Give back only the lines in the records below from the one with "ATOM 36 O O" to the one with "ATOM 60 N N", both inclusive, word for word.

[Extracted data entries]
=== Section Start ===

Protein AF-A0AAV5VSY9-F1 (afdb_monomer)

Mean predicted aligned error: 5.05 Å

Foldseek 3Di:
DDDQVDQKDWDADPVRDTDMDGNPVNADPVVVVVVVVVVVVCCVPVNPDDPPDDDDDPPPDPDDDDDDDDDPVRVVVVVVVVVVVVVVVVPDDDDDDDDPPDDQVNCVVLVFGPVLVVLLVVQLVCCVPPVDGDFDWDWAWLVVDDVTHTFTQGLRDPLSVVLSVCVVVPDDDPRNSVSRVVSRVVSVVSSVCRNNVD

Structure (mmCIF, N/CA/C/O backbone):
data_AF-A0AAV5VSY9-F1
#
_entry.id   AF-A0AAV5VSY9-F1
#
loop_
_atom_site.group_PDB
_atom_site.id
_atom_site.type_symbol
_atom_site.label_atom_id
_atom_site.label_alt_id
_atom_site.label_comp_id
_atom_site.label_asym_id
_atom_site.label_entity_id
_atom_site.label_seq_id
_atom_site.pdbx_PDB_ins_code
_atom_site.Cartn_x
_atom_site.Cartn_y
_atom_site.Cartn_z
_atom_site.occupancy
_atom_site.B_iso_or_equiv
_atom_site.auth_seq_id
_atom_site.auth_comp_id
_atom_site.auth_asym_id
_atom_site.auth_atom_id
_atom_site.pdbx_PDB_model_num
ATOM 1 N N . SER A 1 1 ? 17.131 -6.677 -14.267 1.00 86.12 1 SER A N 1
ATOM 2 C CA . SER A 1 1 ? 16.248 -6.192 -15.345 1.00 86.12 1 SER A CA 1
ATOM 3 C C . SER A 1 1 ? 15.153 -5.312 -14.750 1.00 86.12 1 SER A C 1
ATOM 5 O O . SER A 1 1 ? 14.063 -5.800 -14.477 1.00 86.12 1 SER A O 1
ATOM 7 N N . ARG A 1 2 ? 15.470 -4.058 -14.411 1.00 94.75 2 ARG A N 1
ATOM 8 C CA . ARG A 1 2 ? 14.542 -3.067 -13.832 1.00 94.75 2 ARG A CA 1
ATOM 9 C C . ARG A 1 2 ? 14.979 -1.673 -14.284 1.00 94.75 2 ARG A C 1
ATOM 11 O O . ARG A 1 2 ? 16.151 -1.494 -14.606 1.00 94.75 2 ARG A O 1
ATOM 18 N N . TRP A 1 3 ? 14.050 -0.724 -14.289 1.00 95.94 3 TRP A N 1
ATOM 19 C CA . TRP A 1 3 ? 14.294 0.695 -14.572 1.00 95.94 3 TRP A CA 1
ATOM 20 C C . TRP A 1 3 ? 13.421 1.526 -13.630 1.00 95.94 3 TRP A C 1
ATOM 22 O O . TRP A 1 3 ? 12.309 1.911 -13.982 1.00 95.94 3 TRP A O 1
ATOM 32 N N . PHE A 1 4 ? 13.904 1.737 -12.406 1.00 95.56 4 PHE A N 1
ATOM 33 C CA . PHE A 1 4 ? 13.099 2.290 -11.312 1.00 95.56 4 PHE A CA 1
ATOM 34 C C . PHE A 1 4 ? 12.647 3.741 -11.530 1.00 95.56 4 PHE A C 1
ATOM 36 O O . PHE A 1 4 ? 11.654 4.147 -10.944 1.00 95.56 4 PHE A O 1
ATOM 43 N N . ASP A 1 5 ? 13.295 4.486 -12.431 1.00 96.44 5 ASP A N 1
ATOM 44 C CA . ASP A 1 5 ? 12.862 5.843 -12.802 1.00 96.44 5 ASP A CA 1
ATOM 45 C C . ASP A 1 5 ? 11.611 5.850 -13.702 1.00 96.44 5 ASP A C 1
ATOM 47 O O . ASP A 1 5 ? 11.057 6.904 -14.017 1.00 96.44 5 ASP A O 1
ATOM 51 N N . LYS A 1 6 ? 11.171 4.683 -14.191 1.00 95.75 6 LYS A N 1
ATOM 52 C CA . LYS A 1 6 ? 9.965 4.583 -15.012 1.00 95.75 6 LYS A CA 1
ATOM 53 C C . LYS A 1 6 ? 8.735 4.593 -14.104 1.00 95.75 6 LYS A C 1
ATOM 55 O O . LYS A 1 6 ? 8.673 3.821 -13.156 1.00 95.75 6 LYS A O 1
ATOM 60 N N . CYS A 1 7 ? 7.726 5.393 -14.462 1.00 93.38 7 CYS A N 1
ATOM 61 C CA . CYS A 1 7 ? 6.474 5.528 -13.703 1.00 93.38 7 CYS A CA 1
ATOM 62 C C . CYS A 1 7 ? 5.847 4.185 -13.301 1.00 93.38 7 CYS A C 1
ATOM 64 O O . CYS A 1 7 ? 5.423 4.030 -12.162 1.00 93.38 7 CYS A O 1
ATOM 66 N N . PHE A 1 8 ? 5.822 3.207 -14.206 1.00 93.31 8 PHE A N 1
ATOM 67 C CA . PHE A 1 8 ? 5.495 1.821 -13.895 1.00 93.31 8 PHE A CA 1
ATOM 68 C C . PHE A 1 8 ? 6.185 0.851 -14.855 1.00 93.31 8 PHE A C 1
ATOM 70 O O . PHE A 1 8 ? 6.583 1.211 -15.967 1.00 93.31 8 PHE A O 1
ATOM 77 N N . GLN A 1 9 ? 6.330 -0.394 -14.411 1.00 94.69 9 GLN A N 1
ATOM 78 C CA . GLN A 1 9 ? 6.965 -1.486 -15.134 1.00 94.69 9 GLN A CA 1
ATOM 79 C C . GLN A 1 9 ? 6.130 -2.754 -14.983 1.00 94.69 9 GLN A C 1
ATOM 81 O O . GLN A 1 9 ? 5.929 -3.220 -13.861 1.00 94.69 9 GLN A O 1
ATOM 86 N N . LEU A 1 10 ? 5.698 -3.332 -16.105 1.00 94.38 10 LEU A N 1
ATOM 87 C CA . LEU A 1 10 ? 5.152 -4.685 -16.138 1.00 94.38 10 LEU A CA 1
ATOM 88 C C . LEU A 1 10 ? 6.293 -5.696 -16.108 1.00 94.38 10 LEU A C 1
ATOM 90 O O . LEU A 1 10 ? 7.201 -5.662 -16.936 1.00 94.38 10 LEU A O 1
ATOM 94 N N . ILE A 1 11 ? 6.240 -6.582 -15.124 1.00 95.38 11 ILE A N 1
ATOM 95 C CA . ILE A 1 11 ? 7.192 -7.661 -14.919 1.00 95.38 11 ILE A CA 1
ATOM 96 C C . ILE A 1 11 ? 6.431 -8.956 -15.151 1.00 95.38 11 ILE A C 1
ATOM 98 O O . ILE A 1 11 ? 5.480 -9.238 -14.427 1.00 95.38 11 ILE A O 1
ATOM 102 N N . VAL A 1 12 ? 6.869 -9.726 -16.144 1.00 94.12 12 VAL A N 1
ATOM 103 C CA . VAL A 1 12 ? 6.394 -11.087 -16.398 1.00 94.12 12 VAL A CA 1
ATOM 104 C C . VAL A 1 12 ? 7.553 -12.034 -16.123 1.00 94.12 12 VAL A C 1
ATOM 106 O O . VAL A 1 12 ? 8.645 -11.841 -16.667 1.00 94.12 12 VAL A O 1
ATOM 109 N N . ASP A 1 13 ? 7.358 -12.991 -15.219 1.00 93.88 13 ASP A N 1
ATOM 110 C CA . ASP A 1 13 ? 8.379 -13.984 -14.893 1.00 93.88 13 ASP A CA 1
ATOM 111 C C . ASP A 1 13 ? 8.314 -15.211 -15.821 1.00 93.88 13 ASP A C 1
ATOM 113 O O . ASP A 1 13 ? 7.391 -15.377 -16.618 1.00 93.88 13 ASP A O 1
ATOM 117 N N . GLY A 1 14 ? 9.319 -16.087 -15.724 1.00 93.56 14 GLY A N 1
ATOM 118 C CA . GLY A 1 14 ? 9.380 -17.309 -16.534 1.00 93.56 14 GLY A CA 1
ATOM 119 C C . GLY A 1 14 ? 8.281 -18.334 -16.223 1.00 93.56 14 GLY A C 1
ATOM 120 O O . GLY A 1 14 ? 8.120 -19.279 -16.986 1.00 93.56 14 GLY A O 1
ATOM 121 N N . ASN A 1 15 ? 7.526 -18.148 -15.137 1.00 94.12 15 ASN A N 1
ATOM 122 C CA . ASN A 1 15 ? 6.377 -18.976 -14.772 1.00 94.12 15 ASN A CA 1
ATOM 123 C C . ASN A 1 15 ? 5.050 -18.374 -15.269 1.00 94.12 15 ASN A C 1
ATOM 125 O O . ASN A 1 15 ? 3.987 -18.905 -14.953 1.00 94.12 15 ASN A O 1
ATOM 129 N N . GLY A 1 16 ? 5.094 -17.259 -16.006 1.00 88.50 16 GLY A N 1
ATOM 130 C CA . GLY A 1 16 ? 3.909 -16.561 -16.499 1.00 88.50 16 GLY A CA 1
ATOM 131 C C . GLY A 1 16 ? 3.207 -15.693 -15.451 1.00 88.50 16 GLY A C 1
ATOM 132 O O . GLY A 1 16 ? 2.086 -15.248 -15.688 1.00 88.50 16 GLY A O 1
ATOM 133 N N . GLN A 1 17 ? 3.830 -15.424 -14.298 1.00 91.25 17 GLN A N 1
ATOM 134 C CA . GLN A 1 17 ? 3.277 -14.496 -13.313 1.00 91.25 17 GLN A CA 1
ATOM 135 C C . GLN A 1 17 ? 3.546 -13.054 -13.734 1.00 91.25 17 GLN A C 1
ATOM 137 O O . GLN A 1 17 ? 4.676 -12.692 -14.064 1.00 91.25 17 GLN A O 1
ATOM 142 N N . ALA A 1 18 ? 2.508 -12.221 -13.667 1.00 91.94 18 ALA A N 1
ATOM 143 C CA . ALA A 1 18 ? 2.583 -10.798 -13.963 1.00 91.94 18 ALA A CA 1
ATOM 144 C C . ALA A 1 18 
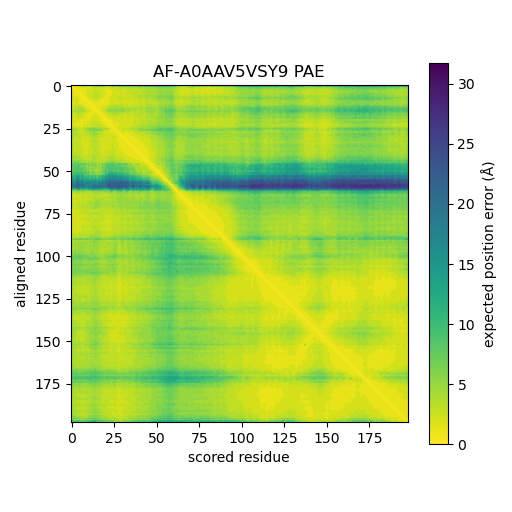? 2.493 -9.951 -12.682 1.00 91.94 18 ALA A C 1
ATOM 146 O O . ALA A 1 18 ? 1.714 -10.232 -11.772 1.00 91.94 18 ALA A O 1
ATOM 147 N N . THR A 1 19 ? 3.282 -8.882 -12.613 1.00 92.44 19 THR A N 1
ATOM 148 C CA . THR A 1 19 ? 3.285 -7.907 -11.514 1.00 92.44 19 THR A CA 1
ATOM 149 C C . THR A 1 19 ? 3.630 -6.521 -12.046 1.00 92.44 19 THR A C 1
ATOM 151 O O . THR A 1 19 ? 4.372 -6.406 -13.021 1.00 92.44 19 THR A O 1
ATOM 154 N N . LEU A 1 20 ? 3.142 -5.461 -11.392 1.00 93.25 20 LEU A N 1
ATOM 155 C CA . LEU A 1 20 ? 3.655 -4.108 -11.628 1.00 93.25 20 LEU A CA 1
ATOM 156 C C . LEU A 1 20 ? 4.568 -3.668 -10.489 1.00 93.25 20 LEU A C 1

=== Section End ===

Written reply -
ATOM 36 O O . PHE A 1 4 ? 11.654 4.147 -10.944 1.00 95.56 4 PHE A O 1
ATOM 43 N N . ASP A 1 5 ? 13.295 4.486 -12.431 1.00 96.44 5 ASP A N 1
ATOM 44 C CA . ASP A 1 5 ? 12.862 5.843 -12.802 1.00 96.44 5 ASP A CA 1
ATOM 45 C C . ASP A 1 5 ? 11.611 5.850 -13.702 1.00 96.44 5 ASP A C 1
ATOM 47 O O . ASP A 1 5 ? 11.057 6.904 -14.017 1.00 96.44 5 ASP A O 1
ATOM 51 N N . LYS A 1 6 ? 11.171 4.683 -14.191 1.00 95.75 6 LYS A N 1
ATOM 52 C CA . LYS A 1 6 ? 9.965 4.583 -15.012 1.00 95.75 6 LYS A CA 1
ATOM 53 C C . LYS A 1 6 ? 8.735 4.593 -14.104 1.00 95.75 6 LYS A C 1
ATOM 55 O O . LYS A 1 6 ? 8.673 3.821 -13.156 1.00 95.75 6 LYS A O 1
ATOM 60 N N . CYS A 1 7 ? 7.726 5.393 -14.462 1.00 93.38 7 CYS A N 1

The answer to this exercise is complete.